For photoelectric emission, we always begin with Einstein’s photoelectric equation, which states:

$$h\nu \;=\; \phi \;+\; K_{\text{max}}$$

Here $$h\nu$$ is the energy of the incident photon, $$\phi$$ is the work-function of the metal, and $$K_{\text{max}}$$ is the maximum kinetic energy of the emitted electron.
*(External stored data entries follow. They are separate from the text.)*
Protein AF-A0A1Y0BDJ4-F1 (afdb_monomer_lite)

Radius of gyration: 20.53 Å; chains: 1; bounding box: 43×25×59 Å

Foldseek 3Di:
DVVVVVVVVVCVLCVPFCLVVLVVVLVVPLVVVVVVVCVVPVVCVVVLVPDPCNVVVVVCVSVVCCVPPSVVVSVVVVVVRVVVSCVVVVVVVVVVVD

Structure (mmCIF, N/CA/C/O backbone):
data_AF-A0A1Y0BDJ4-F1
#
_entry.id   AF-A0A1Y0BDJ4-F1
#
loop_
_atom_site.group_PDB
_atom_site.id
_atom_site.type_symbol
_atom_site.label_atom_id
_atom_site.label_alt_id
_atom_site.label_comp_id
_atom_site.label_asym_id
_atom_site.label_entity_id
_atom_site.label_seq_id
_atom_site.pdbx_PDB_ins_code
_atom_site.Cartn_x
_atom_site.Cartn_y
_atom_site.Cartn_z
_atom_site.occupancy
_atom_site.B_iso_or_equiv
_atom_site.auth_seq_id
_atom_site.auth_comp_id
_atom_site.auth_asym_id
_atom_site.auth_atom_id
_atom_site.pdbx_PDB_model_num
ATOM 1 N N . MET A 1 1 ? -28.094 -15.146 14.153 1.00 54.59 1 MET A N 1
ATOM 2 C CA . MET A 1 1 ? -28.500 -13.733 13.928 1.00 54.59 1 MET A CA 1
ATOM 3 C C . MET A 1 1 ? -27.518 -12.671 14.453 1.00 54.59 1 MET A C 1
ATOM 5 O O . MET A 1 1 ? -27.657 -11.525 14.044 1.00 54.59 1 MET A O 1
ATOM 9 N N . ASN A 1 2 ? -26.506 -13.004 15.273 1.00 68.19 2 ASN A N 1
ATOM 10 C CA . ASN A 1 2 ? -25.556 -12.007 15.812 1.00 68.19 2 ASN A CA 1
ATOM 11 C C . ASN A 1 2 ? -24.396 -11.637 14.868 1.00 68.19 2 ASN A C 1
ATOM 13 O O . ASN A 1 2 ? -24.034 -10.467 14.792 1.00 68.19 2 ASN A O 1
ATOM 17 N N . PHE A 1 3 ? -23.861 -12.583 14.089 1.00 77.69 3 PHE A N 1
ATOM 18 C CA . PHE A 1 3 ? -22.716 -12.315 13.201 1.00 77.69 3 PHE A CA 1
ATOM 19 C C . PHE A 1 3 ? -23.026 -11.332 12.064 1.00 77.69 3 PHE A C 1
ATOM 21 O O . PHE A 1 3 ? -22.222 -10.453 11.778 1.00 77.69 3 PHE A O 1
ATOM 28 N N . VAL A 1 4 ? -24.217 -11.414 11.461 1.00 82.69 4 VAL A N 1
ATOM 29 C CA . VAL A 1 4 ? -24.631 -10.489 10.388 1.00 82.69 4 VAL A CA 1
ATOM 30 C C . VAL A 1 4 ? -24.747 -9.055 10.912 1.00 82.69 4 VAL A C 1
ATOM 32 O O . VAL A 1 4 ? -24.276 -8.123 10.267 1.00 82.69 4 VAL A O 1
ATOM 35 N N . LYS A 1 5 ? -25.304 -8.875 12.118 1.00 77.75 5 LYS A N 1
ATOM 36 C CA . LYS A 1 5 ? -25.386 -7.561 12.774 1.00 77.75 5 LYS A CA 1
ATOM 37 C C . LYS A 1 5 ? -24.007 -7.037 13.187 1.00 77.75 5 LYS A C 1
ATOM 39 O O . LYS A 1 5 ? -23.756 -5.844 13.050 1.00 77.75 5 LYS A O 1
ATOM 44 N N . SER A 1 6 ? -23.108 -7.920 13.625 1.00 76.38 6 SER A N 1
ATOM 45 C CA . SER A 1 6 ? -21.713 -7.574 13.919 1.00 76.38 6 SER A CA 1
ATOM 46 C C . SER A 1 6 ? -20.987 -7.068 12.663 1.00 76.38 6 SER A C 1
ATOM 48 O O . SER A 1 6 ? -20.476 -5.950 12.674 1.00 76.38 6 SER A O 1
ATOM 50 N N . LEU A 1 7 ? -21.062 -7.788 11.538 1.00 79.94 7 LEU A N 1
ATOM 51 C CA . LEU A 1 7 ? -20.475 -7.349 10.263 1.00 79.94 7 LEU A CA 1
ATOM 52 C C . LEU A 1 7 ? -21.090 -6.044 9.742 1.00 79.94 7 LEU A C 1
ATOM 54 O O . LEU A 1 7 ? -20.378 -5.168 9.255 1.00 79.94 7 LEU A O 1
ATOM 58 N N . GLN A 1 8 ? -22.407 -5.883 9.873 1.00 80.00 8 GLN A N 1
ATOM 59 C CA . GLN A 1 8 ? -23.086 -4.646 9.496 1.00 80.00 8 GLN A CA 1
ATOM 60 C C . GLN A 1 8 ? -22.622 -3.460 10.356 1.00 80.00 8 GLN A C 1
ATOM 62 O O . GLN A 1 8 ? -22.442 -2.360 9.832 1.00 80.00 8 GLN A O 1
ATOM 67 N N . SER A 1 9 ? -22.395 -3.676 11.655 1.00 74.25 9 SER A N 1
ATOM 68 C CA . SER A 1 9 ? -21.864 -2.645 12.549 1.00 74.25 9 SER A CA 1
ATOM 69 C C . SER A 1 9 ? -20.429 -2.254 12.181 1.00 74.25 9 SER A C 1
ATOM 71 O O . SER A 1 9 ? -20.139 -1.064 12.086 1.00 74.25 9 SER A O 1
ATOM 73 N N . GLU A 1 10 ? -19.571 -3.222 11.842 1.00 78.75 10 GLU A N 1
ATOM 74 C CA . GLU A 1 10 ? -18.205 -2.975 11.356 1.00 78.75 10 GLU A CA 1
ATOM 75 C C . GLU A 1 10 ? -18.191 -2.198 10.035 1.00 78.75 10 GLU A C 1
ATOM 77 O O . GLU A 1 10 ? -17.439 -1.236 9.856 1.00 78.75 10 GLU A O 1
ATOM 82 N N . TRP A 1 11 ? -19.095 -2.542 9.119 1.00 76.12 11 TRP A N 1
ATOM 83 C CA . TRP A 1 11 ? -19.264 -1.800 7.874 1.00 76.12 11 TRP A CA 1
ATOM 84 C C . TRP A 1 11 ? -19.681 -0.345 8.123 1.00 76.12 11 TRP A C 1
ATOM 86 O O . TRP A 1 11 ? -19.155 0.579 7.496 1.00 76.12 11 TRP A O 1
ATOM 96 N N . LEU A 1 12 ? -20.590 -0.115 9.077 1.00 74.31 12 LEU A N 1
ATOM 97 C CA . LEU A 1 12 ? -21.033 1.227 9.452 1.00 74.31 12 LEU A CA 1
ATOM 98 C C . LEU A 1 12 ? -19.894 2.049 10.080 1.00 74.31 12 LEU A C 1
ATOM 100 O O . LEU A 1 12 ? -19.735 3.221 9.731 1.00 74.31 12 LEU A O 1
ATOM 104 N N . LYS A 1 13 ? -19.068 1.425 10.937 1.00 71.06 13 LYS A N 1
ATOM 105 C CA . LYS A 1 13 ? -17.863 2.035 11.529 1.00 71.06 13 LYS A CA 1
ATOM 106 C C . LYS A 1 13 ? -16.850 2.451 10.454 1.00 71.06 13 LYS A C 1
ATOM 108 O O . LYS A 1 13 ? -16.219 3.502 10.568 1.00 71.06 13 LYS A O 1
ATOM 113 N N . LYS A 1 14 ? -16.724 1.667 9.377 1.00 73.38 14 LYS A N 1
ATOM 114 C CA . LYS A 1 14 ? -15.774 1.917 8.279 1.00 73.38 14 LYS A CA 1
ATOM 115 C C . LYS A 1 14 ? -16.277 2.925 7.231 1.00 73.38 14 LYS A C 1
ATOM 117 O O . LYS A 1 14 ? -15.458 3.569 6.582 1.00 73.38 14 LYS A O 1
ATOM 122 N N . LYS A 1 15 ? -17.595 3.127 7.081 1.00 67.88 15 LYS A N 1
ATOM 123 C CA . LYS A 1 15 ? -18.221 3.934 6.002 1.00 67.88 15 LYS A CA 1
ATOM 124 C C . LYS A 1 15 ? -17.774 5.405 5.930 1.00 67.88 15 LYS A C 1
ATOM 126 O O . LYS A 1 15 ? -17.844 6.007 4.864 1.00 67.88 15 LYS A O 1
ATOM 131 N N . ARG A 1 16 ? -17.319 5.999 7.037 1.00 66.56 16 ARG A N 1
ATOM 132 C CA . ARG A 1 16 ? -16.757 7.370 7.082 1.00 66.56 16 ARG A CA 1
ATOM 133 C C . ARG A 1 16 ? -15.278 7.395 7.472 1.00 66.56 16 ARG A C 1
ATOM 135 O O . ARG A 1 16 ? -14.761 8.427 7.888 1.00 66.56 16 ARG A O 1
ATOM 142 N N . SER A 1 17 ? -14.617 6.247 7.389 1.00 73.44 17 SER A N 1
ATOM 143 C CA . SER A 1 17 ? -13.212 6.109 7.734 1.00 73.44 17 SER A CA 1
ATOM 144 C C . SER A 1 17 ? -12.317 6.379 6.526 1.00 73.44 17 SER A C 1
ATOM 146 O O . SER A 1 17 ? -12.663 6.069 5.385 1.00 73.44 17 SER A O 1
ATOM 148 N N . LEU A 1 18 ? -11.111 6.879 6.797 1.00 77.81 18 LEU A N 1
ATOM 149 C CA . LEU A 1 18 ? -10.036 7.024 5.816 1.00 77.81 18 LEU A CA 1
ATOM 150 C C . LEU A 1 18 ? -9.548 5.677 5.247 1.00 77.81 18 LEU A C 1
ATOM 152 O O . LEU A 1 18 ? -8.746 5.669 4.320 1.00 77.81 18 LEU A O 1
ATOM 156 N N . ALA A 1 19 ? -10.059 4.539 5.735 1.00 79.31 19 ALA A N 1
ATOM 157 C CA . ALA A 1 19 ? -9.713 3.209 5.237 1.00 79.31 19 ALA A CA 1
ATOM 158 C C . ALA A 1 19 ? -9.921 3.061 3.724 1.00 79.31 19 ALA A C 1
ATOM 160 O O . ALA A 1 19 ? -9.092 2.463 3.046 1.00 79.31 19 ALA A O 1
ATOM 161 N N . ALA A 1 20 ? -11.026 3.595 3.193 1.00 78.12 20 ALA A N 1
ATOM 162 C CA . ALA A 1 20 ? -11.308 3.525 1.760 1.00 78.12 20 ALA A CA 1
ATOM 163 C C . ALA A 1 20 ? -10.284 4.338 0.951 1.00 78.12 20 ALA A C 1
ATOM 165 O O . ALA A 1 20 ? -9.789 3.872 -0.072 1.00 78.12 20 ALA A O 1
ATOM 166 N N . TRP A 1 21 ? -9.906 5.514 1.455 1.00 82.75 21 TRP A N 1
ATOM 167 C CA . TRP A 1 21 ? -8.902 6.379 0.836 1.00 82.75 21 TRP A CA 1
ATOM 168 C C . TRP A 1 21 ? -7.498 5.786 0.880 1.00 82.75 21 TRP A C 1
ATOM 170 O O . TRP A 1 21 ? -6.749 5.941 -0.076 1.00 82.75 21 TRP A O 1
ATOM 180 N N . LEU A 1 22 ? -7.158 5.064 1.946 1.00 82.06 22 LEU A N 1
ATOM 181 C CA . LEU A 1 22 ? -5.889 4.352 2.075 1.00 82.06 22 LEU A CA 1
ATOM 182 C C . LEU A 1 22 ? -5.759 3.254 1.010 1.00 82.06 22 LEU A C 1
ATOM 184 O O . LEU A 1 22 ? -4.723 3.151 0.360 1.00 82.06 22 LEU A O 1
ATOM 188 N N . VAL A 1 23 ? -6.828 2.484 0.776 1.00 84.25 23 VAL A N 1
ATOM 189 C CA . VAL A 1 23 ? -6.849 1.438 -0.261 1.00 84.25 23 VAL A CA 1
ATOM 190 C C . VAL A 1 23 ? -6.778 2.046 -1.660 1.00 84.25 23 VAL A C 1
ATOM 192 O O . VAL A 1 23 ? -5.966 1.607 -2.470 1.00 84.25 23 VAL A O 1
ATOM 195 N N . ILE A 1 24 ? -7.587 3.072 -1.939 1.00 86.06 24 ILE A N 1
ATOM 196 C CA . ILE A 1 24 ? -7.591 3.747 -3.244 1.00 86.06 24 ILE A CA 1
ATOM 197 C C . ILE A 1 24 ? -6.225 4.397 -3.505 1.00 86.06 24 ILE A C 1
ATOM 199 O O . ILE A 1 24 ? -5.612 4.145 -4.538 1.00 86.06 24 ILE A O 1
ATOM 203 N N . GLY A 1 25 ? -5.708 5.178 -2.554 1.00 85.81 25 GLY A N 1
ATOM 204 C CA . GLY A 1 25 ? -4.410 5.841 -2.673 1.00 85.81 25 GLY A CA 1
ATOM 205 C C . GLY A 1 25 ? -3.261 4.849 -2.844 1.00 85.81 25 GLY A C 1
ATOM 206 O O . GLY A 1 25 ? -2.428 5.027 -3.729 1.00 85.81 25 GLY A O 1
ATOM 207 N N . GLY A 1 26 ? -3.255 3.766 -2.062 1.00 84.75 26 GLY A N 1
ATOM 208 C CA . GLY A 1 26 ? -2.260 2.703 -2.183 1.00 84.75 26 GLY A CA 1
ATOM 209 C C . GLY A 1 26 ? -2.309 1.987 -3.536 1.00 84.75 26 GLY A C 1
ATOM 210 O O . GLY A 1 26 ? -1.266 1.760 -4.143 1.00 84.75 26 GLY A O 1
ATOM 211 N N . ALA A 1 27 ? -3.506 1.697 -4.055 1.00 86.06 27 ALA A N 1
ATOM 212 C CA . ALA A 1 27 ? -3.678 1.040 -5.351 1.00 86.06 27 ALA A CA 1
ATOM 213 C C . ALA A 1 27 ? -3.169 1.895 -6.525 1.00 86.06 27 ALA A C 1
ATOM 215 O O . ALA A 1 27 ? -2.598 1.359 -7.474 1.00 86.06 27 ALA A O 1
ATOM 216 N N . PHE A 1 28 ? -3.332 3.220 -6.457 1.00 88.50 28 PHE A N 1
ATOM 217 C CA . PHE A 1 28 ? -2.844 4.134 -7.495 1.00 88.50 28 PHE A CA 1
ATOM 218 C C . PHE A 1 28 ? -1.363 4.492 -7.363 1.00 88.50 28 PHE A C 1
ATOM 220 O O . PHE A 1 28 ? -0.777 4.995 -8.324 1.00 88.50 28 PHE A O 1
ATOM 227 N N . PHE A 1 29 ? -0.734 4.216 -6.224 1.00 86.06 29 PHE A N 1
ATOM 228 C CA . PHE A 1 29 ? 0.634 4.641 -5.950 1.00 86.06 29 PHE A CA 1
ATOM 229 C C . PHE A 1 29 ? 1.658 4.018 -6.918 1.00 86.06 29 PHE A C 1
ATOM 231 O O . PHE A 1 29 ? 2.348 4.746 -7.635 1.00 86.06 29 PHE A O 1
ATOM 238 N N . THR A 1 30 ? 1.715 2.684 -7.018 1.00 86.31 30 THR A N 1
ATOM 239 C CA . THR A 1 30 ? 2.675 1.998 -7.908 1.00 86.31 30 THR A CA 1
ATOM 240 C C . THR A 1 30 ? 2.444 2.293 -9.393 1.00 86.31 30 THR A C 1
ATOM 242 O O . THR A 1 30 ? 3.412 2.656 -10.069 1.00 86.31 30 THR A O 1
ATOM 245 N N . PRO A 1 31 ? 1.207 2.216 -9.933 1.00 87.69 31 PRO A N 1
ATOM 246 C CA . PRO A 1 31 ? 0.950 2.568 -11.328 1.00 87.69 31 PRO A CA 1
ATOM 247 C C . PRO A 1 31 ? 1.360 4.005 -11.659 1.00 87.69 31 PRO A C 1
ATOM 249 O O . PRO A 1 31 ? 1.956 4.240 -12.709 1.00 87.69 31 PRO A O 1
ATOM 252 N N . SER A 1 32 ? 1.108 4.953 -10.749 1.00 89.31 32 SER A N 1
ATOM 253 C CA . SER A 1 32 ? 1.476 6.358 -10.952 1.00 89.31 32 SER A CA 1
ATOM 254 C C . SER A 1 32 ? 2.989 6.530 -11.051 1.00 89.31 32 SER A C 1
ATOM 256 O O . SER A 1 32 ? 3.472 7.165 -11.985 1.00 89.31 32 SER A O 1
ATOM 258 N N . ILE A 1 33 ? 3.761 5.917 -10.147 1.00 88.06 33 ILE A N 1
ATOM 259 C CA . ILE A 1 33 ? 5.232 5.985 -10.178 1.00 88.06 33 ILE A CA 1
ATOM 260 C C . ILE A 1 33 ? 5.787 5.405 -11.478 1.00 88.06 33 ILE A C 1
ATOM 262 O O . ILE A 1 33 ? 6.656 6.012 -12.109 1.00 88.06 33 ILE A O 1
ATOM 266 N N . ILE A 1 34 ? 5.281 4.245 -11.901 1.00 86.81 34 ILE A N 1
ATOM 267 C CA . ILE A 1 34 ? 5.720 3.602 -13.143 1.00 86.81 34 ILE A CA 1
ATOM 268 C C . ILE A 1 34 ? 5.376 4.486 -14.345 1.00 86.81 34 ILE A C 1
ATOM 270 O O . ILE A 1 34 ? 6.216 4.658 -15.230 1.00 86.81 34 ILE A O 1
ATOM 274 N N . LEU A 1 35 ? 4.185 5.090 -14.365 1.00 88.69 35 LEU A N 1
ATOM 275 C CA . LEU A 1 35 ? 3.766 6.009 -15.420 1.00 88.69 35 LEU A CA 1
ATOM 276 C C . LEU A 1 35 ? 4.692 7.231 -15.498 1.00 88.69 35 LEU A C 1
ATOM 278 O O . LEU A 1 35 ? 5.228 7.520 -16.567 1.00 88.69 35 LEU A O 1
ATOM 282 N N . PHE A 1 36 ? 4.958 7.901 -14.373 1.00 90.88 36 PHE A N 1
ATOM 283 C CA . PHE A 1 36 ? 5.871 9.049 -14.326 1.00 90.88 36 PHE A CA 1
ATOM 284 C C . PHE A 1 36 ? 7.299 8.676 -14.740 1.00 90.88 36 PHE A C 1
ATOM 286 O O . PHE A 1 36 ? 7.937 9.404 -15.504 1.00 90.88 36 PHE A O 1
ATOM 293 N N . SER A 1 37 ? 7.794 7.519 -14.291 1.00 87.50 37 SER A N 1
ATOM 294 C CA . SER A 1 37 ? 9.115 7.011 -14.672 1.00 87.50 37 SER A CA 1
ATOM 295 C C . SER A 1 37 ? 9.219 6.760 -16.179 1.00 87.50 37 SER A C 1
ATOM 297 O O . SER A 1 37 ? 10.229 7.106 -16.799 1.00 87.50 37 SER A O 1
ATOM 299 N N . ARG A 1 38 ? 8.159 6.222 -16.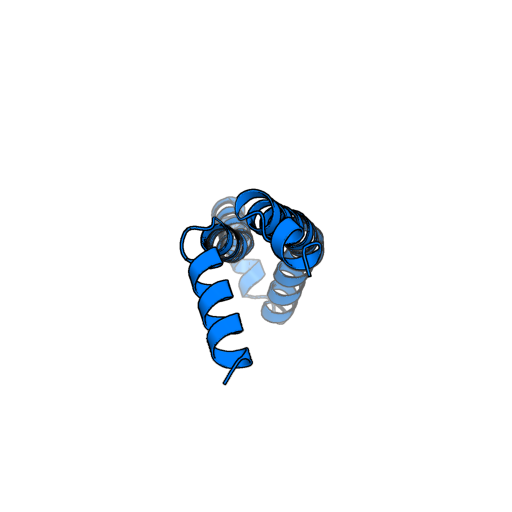794 1.00 86.75 38 A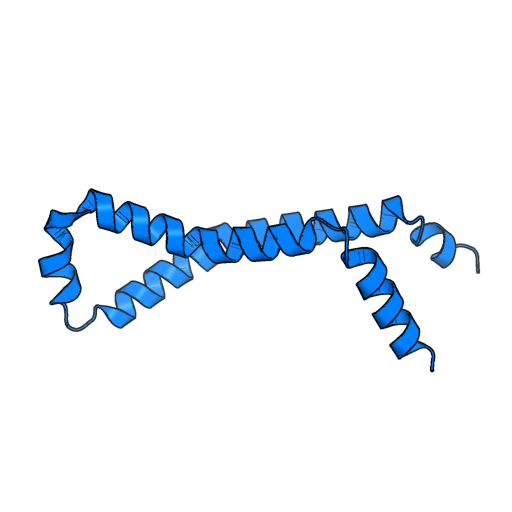RG A N 1
ATOM 300 C CA . ARG A 1 38 ? 8.091 5.979 -18.241 1.00 86.75 38 ARG A CA 1
ATOM 301 C C . ARG A 1 38 ? 8.011 7.277 -19.037 1.00 86.75 38 ARG A C 1
ATOM 303 O O . ARG A 1 38 ? 8.767 7.423 -19.990 1.00 86.75 38 ARG A O 1
ATOM 310 N N . ILE A 1 39 ? 7.187 8.238 -18.618 1.00 89.75 39 ILE A N 1
ATOM 311 C CA . ILE A 1 39 ? 7.094 9.554 -19.274 1.00 89.75 39 ILE A CA 1
ATOM 312 C C . ILE A 1 39 ? 8.461 10.254 -19.274 1.00 89.75 39 ILE A C 1
ATOM 314 O O . ILE A 1 39 ? 8.910 10.736 -20.312 1.00 89.75 39 ILE A O 1
ATOM 318 N N . LYS A 1 40 ? 9.171 10.251 -18.138 1.00 89.31 40 LYS A N 1
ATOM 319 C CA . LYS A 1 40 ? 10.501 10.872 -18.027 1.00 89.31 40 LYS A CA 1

First we calculate the photon energy. The wavelength of the radiation is given as $$\lambda = 250\ \text{nm} = 250 \times 10^{-9}\ \text{m}.$$ The frequency $$\nu$$ is related to the wavelength by $$\nu = \dfrac{c}{\lambda},$$ so the photon energy is

$$E_{\text{photon}} = h\nu = \dfrac{hc}{\lambda}.$$

Substituting the values $$h = 6.626 \times 10^{-34}\ \text{J\,s},\; c = 3.00 \times 10^{8}\ \text{m/s},\; \lambda = 250 \times 10^{-9}\ \text{m},$$ we obtain

$$E_{\text{photon}} = \dfrac{(6.626 \times 10^{-34})(3.00 \times 10^{8})}{250 \times 10^{-9}}\ \text{J}.$$

Now we multiply the two numbers in the numerator:

$$6.626 \times 3.00 = 19.878,$$ so

$$E_{\text{photon}} = \dfrac{19.878 \times 10^{-26}}{250 \times 10^{-9}}\ \text{J}.$$

Express the denominator in scientific notation: $$250 \times 10^{-9} = 2.5 \times 10^{-7}.$$ Hence

$$E_{\text{photon}} = \dfrac{19.878 \times 10^{-26}}{2.5 \times 10^{-7}}\ \text{J} = \left(\dfrac{19.878}{2.5}\right) \times 10^{-19}\ \text{J} = 7.951 \times 10^{-19}\ \text{J}.$$

To convert this energy to electron-volts we use $$1\ \text{eV} = 1.602 \times 10^{-19}\ \text{J}.$$ Thus

$$E_{\text{photon}} = \dfrac{7.951 \times 10^{-19}}{1.602 \times 10^{-19}}\ \text{eV} \approx 4.96\ \text{eV}.$$

Next we compute the maximum kinetic energy of the emitted photoelectrons. It is stopped by a potential of $$V_s = 0.5\ \text{V},$$ and the stopping potential is related to kinetic energy by the formula

$$K_{\text{max}} = eV_s,$$

where $$e = 1.602 \times 10^{-19}\ \text{C}$$ is the elementary charge. Therefore

$$K_{\text{max}} = (1.602 \times 10^{-19}\ \text{C})(0.5\ \text{V}) = 0.801 \times 10^{-19}\ \text{J}.$$

Converting this to electron-volts as before:

$$K_{\text{max}} = \dfrac{0.801 \times 10^{-19}}{1.602 \times 10^{-19}}\ \text{eV} = 0.500\ \text{eV}.$$

Now we apply Einstein’s equation in electron-volts:

$$\phi = E_{\text{photon}} - K_{\text{max}} = 4.96\ \text{eV} - 0.50\ \text{eV} = 4.46\ \text{eV}.$$

On rounding to the usual significant figures, the work function is $$\phi \approx 4.5\ \text{eV}.$$

Hence, the correct answer is Option C.